:: Provided entries ::
::::::::

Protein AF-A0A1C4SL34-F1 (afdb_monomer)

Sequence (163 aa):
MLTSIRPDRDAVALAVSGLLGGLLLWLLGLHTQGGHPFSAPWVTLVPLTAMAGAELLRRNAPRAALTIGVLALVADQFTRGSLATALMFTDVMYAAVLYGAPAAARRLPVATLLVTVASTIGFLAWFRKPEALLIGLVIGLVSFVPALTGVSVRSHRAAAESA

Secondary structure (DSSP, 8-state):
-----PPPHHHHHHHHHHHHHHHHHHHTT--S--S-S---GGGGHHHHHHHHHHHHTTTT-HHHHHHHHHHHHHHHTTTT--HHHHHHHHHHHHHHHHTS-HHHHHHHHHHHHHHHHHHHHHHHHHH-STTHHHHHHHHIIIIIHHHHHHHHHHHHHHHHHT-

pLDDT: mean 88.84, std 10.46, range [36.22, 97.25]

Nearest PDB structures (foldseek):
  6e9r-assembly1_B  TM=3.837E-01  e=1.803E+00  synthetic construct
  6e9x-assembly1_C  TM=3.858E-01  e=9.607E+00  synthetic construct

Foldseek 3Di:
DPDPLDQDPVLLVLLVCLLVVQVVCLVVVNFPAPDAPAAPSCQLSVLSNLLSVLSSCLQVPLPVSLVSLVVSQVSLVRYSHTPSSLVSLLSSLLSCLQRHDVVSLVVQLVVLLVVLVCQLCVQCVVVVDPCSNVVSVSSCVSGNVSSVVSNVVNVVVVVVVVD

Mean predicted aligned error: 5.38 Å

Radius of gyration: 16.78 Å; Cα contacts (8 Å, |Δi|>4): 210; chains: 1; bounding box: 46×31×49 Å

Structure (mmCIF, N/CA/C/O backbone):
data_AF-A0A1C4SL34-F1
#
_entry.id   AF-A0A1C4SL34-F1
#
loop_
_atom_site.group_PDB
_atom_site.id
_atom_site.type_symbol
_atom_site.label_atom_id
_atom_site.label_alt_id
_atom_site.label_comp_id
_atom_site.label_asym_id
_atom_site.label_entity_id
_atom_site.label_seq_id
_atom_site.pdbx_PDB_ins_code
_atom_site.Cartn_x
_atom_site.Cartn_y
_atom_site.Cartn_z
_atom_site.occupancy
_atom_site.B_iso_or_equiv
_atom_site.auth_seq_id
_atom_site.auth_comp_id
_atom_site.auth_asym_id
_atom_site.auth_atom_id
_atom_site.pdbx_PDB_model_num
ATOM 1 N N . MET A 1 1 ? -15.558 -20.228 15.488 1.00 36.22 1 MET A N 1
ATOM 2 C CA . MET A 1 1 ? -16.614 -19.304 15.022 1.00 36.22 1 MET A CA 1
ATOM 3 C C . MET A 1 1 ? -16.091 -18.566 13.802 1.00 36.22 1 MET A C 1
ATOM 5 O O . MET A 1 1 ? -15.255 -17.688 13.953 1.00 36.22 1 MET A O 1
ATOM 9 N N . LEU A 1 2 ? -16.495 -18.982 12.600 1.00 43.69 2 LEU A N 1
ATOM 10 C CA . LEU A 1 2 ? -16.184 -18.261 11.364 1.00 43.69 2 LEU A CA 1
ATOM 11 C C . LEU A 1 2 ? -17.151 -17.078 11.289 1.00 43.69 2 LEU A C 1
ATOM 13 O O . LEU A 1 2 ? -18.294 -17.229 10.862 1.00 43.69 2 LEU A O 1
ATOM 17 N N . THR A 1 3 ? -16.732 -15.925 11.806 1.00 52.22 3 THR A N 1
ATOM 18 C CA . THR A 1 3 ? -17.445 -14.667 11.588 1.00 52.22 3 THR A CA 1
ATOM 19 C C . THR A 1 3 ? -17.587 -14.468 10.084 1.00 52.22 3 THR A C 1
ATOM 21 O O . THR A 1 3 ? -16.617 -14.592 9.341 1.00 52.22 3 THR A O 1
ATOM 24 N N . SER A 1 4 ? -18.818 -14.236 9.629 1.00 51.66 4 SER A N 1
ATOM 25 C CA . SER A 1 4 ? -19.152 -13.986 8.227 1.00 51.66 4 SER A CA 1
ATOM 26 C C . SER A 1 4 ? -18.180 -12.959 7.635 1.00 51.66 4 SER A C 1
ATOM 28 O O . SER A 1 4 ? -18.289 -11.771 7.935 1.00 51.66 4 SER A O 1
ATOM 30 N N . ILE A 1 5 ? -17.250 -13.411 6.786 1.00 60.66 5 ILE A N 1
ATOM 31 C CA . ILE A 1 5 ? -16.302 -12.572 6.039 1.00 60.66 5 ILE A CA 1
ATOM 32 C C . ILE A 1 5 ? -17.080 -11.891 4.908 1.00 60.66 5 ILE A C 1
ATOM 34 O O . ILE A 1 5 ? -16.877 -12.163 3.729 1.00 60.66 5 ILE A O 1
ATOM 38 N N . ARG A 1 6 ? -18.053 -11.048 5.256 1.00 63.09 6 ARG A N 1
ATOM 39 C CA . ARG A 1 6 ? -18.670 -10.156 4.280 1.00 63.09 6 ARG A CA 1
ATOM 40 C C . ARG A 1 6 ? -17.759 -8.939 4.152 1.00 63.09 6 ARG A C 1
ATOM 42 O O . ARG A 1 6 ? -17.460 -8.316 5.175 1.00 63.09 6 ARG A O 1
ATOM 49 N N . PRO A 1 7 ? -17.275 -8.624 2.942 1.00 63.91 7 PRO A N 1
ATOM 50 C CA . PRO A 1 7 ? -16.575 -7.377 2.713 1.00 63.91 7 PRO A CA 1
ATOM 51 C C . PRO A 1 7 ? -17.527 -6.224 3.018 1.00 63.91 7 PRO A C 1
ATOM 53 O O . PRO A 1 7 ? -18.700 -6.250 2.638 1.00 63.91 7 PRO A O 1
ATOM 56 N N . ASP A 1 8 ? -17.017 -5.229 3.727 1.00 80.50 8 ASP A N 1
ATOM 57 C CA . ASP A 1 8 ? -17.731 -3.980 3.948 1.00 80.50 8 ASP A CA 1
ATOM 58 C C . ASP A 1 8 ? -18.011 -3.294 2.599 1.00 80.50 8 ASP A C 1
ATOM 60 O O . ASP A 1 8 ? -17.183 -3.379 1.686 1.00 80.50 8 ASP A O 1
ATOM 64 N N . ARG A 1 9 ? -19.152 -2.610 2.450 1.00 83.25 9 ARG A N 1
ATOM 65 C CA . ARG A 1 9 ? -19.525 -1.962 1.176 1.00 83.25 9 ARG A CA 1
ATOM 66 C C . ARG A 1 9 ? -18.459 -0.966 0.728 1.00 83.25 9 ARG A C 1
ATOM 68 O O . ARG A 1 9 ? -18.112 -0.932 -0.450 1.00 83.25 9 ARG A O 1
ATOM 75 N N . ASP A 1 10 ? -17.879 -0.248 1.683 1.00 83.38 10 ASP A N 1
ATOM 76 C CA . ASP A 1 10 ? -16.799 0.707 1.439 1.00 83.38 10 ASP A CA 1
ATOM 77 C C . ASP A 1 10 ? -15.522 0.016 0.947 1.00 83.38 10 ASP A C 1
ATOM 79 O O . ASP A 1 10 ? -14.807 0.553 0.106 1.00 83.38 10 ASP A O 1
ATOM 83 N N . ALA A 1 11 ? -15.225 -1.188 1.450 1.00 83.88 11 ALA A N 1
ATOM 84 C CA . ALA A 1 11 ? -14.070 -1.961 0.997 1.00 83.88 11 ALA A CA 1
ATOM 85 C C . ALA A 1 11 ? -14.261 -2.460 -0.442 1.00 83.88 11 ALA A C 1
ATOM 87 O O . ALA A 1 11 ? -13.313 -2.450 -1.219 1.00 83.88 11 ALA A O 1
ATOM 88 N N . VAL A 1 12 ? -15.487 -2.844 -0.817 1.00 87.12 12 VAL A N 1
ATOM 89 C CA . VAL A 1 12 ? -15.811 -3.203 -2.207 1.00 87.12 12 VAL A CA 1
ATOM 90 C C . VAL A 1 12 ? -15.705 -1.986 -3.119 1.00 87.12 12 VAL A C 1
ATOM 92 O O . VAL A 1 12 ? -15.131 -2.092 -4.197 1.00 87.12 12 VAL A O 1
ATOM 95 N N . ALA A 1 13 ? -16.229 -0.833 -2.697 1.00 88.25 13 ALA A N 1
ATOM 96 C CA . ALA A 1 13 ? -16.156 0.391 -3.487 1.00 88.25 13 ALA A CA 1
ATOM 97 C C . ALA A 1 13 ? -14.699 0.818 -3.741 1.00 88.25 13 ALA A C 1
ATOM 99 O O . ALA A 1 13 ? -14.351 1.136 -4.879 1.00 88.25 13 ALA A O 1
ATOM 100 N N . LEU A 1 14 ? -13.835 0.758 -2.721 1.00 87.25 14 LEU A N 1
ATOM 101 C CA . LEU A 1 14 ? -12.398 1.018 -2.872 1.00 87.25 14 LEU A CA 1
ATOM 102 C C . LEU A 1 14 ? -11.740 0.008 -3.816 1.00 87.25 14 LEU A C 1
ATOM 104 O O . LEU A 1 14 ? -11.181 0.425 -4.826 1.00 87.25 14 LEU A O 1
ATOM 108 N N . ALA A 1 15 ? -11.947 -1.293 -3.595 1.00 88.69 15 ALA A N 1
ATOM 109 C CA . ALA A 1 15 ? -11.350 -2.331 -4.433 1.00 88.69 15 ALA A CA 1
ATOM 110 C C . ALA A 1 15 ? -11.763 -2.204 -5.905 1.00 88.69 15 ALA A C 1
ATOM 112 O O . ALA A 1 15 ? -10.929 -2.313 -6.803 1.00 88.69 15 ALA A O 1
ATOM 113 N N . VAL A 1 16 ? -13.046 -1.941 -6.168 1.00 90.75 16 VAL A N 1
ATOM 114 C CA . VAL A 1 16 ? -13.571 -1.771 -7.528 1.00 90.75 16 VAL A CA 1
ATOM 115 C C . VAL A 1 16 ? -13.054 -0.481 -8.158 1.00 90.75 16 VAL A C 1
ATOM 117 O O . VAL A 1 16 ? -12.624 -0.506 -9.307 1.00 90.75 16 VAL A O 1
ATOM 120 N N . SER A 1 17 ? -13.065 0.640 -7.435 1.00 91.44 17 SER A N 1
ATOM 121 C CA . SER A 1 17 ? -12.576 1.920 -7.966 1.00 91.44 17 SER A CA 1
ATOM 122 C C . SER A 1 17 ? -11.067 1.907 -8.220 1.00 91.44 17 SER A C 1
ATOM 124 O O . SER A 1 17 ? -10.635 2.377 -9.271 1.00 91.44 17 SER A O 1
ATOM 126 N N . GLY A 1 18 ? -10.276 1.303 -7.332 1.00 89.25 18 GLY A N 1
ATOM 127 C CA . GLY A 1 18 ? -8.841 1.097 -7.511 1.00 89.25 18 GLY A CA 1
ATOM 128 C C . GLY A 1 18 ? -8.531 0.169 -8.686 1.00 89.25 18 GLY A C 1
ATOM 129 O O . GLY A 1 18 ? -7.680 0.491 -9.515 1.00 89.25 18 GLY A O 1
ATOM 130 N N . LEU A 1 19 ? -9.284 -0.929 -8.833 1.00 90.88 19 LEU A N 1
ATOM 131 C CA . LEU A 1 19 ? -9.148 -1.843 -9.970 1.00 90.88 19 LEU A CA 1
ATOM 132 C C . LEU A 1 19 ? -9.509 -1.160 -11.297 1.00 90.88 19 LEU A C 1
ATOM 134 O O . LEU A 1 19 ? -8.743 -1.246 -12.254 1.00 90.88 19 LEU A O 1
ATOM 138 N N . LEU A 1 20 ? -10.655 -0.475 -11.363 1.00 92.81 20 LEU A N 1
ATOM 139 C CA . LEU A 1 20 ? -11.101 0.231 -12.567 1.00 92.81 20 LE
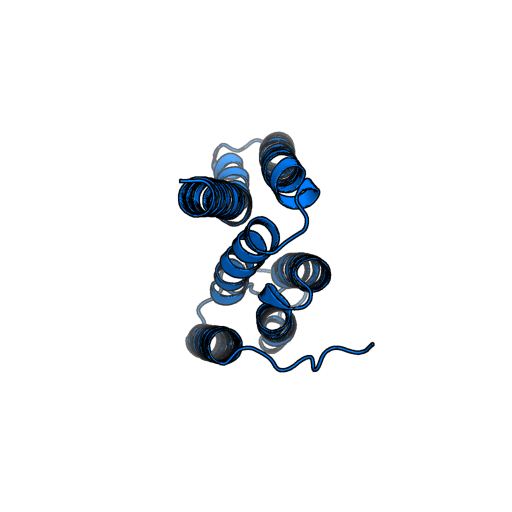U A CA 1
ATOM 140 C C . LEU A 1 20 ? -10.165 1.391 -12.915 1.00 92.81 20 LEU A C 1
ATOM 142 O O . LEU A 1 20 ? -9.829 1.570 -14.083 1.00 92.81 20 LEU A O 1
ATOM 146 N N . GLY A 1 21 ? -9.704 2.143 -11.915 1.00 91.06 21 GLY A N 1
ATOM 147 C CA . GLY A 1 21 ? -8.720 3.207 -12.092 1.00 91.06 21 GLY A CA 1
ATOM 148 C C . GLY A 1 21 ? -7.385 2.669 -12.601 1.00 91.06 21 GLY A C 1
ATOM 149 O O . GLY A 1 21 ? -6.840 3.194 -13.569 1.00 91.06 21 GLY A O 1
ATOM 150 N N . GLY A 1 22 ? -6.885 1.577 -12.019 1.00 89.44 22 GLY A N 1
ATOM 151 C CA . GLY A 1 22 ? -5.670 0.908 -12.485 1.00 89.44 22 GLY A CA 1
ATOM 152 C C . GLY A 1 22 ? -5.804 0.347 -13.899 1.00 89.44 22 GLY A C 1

::::::::

:: What is being asked ::
Working from the data above, extract solely the lines from the one containing "ATOM 122 C C" through the one containing "ATOM 128 C C", exactly as they appear, both included.

:: Task response ::
ATOM 122 C C . SER A 1 17 ? -11.067 1.907 -8.220 1.00 91.44 17 SER A C 1
ATOM 124 O O . SER A 1 17 ? -10.635 2.377 -9.271 1.00 91.44 17 SER A O 1
ATOM 126 N N . GLY A 1 18 ? -10.276 1.303 -7.332 1.00 89.25 18 GLY A N 1
ATOM 127 C CA . GLY A 1 18 ? -8.841 1.097 -7.511 1.00 89.25 18 GLY A CA 1
ATOM 128 C C . GLY A 1 18 ? -8.531 0.169 -8.686 1.00 89.25 18 GLY A C 1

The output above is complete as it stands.